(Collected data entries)
****************************************

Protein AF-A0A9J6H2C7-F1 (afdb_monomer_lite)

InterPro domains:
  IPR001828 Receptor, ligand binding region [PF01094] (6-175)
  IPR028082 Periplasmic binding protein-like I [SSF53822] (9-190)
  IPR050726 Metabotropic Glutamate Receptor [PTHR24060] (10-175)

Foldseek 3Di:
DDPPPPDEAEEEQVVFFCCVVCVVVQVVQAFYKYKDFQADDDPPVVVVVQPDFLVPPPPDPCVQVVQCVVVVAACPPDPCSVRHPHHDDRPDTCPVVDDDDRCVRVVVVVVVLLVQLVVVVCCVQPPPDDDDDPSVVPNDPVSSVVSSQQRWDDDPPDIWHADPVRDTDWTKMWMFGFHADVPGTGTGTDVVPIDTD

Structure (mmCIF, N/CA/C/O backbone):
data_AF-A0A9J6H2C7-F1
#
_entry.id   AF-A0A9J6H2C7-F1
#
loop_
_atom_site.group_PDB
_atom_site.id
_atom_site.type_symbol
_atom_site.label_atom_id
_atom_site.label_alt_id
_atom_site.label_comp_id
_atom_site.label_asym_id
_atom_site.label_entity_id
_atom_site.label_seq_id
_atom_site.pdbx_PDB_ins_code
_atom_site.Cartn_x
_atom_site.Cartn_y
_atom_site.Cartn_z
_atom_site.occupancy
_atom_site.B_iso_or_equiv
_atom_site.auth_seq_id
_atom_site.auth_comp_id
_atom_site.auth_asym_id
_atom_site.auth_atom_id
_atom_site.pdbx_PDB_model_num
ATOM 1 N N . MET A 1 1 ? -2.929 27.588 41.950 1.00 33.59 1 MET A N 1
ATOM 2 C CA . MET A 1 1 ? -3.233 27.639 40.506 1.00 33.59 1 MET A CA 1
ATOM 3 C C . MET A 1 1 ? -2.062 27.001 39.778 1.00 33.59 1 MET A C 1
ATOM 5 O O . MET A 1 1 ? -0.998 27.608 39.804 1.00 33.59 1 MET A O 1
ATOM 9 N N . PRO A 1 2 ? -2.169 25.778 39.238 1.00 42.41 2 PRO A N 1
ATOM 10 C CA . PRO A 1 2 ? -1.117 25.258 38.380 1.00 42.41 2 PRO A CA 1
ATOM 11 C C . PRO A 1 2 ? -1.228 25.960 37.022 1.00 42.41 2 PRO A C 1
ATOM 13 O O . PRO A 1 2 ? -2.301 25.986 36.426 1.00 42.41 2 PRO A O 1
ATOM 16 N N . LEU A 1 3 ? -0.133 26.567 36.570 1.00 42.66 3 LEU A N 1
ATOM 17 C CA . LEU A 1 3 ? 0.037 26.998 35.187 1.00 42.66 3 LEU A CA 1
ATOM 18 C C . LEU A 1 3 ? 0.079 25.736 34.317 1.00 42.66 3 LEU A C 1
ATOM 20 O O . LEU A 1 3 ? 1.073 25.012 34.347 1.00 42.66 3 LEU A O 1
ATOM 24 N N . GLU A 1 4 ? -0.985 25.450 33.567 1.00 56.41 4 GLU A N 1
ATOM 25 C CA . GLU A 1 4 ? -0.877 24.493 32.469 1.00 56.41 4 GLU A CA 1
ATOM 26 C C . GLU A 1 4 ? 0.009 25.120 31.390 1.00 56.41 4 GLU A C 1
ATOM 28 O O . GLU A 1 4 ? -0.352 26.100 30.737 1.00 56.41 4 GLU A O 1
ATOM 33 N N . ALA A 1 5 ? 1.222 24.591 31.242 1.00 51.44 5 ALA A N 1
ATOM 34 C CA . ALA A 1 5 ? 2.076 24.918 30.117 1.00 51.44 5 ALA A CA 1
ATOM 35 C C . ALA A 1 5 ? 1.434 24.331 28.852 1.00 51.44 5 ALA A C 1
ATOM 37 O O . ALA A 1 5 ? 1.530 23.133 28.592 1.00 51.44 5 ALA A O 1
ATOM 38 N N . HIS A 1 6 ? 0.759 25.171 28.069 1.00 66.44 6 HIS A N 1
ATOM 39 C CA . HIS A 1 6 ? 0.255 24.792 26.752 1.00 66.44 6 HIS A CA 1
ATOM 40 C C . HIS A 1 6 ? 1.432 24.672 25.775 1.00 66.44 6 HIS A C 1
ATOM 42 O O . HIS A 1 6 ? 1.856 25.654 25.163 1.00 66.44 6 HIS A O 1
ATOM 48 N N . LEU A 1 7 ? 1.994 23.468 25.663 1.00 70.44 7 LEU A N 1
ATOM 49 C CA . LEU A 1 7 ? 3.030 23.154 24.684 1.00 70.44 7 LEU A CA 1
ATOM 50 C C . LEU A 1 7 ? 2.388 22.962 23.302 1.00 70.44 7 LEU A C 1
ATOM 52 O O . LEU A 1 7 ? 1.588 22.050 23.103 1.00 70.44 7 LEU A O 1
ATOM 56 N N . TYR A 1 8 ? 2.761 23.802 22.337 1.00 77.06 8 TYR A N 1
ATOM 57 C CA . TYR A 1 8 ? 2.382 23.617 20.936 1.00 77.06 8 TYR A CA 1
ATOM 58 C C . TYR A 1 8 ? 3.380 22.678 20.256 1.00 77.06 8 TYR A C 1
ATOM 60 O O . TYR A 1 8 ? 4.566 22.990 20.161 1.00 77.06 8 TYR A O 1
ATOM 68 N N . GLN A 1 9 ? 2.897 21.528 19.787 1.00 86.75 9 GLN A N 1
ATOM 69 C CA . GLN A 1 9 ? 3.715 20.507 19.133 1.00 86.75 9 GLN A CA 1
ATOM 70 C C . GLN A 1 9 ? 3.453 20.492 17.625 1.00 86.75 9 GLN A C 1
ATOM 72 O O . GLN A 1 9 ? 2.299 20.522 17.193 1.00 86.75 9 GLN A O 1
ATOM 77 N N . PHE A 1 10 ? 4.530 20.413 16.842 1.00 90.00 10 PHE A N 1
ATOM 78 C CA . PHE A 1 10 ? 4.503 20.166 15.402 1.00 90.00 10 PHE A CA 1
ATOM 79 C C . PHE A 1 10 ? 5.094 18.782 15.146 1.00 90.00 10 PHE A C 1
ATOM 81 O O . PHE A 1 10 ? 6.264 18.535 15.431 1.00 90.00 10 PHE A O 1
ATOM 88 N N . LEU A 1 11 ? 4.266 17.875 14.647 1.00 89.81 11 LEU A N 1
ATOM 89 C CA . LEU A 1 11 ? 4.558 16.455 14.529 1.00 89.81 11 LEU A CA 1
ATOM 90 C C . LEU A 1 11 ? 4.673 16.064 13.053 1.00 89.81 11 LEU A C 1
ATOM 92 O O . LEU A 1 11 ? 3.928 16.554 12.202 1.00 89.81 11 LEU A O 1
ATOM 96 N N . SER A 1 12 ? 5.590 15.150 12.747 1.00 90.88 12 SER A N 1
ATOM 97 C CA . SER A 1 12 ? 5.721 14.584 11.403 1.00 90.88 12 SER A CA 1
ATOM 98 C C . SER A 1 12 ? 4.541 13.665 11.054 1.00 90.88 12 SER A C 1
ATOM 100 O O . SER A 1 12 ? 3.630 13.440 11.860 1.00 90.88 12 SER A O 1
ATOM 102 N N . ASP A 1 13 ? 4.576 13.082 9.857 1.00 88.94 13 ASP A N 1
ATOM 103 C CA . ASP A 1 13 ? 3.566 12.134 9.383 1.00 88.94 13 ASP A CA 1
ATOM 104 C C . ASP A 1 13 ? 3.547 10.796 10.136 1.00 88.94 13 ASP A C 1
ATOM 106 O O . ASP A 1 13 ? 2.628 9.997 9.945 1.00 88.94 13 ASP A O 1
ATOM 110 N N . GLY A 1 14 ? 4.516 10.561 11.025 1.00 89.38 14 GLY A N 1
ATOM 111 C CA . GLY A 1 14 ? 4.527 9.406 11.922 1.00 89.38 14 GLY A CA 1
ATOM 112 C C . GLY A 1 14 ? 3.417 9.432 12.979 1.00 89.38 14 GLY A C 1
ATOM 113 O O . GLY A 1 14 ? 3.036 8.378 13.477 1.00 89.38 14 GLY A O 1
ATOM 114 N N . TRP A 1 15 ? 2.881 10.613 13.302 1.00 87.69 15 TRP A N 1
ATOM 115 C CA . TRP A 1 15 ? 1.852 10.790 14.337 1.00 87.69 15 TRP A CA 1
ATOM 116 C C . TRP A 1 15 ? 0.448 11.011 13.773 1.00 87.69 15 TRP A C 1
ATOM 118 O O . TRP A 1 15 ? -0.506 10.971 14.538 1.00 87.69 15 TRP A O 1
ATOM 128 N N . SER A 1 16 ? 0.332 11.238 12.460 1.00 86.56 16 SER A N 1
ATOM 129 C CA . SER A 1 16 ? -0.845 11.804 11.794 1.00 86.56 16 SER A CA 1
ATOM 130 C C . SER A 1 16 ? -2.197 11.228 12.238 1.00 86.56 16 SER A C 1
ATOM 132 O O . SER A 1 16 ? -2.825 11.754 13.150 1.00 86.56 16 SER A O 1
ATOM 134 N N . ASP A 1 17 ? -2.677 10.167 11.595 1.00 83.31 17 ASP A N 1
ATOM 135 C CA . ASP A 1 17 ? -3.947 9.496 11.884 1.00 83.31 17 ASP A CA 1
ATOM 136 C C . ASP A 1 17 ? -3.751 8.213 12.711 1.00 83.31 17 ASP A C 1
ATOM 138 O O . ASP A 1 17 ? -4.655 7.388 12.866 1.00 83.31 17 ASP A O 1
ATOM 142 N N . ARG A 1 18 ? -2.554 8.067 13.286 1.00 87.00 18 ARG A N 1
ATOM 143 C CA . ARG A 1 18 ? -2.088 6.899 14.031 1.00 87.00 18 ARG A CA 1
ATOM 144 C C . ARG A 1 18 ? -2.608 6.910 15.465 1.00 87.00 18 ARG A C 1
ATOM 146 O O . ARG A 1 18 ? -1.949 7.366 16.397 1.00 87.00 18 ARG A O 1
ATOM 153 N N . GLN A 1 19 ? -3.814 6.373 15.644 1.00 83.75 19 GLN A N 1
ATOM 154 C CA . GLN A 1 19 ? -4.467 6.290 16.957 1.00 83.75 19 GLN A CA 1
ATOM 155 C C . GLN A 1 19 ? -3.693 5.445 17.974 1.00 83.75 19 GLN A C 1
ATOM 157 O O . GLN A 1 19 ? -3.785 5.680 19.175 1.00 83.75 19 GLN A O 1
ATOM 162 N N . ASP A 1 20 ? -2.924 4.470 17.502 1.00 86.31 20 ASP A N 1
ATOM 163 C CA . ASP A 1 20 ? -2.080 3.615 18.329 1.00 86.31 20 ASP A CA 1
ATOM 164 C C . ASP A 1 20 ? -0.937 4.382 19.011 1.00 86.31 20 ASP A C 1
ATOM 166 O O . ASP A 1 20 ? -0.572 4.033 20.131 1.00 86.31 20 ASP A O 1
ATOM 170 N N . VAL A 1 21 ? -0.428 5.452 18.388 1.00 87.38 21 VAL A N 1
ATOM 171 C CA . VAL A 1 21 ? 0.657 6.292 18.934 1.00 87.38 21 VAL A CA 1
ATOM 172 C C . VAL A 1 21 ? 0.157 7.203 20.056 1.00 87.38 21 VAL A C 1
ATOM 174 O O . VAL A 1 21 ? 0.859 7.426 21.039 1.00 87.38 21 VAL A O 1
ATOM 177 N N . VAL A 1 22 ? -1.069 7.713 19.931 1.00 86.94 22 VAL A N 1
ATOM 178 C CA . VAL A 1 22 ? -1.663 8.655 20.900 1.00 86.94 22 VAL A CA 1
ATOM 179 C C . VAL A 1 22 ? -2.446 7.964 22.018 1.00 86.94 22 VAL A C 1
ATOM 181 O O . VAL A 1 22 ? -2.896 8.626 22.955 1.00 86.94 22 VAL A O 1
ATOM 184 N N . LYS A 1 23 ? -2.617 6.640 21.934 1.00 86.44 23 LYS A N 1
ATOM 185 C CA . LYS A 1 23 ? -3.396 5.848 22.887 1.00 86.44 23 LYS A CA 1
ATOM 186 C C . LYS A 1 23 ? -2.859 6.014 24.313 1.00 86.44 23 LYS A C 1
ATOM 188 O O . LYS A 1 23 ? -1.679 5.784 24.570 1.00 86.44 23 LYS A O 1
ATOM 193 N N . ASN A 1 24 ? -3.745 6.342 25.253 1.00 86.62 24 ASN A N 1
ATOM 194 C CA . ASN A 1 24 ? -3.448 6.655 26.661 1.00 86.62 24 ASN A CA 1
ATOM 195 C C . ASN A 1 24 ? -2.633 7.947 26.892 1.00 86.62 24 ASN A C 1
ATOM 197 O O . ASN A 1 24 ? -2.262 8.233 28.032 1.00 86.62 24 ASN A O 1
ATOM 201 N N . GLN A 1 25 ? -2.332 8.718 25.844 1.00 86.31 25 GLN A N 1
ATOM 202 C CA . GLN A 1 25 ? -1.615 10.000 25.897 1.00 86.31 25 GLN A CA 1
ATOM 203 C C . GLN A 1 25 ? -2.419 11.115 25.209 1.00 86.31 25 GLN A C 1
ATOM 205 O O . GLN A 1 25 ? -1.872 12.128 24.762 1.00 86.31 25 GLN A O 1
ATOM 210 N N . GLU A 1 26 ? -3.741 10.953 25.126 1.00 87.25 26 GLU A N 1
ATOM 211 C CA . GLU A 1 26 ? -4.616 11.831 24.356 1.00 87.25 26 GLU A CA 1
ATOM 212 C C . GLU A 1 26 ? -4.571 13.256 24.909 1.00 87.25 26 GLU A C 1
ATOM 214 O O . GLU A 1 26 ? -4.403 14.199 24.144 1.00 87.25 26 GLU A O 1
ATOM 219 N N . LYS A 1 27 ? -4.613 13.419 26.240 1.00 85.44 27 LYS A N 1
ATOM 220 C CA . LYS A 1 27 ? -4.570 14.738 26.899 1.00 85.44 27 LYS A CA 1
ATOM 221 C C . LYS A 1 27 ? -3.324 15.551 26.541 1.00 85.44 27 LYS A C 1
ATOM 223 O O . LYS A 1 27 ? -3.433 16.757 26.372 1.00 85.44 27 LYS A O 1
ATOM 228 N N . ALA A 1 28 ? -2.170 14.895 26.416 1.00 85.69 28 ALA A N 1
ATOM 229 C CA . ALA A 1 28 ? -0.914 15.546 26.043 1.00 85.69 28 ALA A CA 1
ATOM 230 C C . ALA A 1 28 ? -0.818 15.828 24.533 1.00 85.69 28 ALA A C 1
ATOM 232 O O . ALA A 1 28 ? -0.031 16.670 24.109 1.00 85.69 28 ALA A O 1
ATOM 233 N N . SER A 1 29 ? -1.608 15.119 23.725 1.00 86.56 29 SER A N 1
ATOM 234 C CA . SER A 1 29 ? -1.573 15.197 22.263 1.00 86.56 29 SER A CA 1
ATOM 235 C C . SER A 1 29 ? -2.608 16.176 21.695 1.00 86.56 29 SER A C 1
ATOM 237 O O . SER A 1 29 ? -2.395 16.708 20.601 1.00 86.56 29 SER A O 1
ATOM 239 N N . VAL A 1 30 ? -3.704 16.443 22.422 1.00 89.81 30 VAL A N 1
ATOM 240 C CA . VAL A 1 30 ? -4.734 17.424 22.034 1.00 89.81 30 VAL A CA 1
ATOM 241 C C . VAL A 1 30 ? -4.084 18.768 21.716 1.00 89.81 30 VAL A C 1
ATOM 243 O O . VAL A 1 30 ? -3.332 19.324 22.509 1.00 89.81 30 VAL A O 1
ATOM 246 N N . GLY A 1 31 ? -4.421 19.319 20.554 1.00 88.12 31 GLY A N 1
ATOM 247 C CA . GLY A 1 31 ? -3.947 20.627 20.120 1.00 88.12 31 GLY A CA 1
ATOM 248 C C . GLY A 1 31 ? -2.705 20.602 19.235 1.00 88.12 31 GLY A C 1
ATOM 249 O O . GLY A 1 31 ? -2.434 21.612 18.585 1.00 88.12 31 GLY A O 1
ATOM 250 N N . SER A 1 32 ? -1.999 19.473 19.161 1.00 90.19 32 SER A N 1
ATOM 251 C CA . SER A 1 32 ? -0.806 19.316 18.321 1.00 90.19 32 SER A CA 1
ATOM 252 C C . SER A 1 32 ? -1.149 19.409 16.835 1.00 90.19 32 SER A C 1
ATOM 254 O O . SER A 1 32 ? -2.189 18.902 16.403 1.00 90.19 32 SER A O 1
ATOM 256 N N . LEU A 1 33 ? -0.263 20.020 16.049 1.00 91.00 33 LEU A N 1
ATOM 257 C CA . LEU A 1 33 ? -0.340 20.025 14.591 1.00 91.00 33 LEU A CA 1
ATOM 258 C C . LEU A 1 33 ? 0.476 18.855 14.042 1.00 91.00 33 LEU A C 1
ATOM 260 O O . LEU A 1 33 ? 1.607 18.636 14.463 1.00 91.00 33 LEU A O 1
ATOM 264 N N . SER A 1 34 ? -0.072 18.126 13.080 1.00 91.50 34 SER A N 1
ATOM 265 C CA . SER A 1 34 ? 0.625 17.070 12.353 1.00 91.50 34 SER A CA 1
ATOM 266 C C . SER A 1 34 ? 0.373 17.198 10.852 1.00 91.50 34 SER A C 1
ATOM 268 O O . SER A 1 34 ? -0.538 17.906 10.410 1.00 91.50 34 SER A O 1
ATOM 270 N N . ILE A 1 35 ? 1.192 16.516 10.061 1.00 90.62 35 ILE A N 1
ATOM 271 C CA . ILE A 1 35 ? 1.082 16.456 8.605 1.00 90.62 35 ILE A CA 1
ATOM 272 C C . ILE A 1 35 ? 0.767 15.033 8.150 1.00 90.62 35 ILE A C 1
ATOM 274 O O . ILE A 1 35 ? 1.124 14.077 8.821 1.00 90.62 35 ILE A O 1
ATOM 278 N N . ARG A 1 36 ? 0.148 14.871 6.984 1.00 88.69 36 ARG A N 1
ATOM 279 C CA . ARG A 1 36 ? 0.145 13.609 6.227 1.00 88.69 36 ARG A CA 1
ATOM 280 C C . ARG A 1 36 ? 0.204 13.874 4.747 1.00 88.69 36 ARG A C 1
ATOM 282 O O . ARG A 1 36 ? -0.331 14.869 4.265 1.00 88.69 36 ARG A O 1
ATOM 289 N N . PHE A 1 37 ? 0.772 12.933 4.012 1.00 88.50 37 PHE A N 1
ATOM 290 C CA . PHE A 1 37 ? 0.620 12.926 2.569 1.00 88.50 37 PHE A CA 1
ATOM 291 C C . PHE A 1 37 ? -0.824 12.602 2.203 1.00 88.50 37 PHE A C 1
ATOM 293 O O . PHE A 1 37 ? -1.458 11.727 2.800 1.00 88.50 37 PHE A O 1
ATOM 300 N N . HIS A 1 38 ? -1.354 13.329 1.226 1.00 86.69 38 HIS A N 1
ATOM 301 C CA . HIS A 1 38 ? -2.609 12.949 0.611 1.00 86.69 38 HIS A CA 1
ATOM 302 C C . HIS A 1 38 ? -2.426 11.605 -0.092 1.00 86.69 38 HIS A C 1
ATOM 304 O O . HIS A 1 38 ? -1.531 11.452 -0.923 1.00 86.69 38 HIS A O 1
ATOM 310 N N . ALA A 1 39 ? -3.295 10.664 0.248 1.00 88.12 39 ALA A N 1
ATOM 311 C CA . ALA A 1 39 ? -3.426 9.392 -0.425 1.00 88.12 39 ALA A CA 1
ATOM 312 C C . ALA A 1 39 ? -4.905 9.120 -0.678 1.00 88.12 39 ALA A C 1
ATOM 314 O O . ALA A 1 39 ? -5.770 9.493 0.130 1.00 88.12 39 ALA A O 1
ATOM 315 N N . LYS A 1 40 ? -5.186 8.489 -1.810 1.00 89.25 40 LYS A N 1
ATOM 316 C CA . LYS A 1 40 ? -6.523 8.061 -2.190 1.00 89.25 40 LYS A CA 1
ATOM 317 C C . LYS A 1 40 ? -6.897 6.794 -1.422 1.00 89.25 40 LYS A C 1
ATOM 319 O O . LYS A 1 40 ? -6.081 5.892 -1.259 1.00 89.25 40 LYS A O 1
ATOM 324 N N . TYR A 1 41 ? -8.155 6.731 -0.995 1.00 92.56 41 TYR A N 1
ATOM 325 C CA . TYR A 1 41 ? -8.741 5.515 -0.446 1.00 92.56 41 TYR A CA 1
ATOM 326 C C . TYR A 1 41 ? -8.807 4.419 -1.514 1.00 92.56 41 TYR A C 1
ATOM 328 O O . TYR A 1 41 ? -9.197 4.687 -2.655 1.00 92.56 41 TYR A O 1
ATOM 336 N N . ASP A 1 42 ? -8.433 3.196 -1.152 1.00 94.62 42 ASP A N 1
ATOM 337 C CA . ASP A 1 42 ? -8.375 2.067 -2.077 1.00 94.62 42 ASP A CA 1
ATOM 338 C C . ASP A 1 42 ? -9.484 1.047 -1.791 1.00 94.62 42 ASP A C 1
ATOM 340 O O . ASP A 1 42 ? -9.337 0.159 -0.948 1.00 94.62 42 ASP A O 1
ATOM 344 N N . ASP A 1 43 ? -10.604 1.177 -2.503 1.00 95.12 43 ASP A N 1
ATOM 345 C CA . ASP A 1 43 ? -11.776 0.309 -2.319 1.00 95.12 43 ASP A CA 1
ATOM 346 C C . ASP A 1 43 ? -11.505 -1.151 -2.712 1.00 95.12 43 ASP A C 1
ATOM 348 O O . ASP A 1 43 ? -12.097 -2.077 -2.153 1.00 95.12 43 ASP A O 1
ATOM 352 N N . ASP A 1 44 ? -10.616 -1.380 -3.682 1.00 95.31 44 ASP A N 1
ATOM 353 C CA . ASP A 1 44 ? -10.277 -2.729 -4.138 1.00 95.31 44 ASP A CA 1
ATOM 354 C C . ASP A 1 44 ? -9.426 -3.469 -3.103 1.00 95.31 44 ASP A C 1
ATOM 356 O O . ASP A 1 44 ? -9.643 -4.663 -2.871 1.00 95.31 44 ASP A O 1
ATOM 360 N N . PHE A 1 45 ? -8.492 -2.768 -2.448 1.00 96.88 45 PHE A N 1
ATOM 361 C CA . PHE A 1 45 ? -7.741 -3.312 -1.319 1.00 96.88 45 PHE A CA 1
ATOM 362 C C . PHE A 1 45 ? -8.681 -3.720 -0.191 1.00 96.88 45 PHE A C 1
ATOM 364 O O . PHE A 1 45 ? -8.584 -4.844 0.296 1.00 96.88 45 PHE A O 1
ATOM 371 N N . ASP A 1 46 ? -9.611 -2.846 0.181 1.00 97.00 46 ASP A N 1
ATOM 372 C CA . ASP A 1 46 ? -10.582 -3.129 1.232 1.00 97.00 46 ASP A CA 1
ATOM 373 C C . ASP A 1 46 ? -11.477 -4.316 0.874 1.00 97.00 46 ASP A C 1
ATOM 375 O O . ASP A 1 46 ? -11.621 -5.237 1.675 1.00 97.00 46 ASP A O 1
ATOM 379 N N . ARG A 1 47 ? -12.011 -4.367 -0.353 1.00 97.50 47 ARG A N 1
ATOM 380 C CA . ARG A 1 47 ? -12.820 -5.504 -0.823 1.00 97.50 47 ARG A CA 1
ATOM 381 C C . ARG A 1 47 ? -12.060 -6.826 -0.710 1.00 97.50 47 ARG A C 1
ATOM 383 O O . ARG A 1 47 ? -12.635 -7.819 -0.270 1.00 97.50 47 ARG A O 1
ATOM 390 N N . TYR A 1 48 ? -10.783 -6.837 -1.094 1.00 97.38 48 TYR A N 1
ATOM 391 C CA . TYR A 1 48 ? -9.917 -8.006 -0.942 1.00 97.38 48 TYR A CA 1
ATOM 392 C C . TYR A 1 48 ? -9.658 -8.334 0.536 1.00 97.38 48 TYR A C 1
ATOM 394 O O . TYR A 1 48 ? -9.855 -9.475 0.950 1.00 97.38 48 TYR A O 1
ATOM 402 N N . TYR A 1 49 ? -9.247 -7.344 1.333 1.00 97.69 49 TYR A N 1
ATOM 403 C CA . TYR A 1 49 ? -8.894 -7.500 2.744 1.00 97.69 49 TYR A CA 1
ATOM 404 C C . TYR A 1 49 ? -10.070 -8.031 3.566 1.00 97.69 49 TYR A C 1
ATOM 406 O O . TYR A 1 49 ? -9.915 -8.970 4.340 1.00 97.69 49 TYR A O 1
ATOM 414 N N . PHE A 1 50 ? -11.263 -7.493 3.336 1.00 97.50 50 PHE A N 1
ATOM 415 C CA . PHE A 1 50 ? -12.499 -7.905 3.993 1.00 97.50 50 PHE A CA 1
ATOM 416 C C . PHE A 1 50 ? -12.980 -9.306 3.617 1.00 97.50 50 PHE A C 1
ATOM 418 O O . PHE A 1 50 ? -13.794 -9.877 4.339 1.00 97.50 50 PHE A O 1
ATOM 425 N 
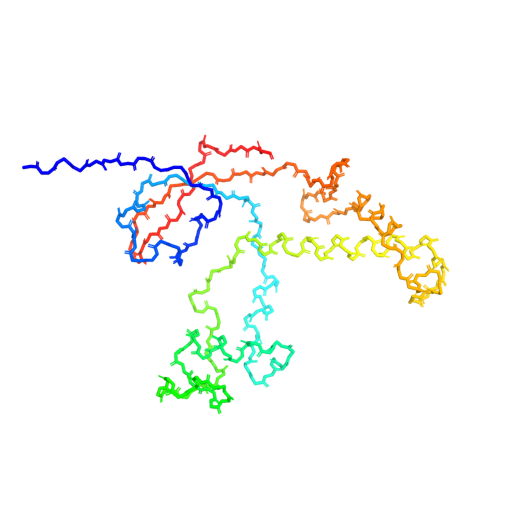N . GLY A 1 51 ? -12.503 -9.849 2.496 1.00 96.44 51 GLY A N 1
ATOM 426 C CA . GLY A 1 51 ? -12.775 -11.221 2.079 1.00 96.44 51 GLY A CA 1
ATOM 427 C C . GLY A 1 51 ? -11.811 -12.254 2.667 1.00 96.44 51 GLY A C 1
ATOM 428 O O . GLY A 1 51 ? -11.957 -13.437 2.369 1.00 96.44 51 GLY A O 1
ATOM 429 N N . LEU A 1 52 ? -10.811 -11.838 3.454 1.00 97.25 52 LEU A N 1
ATOM 430 C CA . LEU A 1 52 ? -9.832 -12.751 4.041 1.00 97.25 52 LEU A CA 1
ATOM 431 C C . LEU A 1 52 ? -10.412 -13.513 5.235 1.00 97.25 52 LEU A C 1
ATOM 433 O O . LEU A 1 52 ? -11.056 -12.933 6.104 1.00 97.25 52 LEU A O 1
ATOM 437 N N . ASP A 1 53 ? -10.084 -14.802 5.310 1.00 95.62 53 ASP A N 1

****************************************

Within the entries above, give again exactly the lines starting at the one that contains "ATOM 406 O O" and ending at the one that contains "ATOM 430 C CA", leaving out the pictures.

Answer section |
ATOM 406 O O . TYR A 1 49 ? -9.915 -8.970 4.340 1.00 97.69 49 TYR A O 1
ATOM 414 N N . PHE A 1 50 ? -11.263 -7.493 3.336 1.00 97.50 50 PHE A N 1
ATOM 415 C CA . PHE A 1 50 ? -12.499 -7.905 3.993 1.00 97.50 50 PHE A CA 1
ATOM 416 C C . PHE A 1 50 ? -12.980 -9.306 3.617 1.00 97.50 50 PHE A C 1
ATOM 418 O O . PHE A 1 50 ? -13.794 -9.877 4.339 1.00 97.50 50 PHE A O 1
ATOM 425 N 
N . GLY A 1 51 ? -12.503 -9.849 2.496 1.00 96.44 51 GLY A N 1
ATOM 426 C CA . GLY A 1 51 ? -12.775 -11.221 2.079 1.00 96.44 51 GLY A CA 1
ATOM 427 C C . GLY A 1 51 ? -11.811 -12.254 2.667 1.00 96.44 51 GLY A C 1
ATOM 428 O O . GLY A 1 51 ? -11.957 -13.437 2.369 1.00 96.44 51 GLY A O 1
ATOM 429 N N . LEU A 1 52 ? -10.811 -11.838 3.454 1.00 97.25 52 LEU A N 1
ATOM 430 C CA . LEU A 1 52 ? -9.832 -12.751 4.041 1.00 97.25 52 LEU A CA 1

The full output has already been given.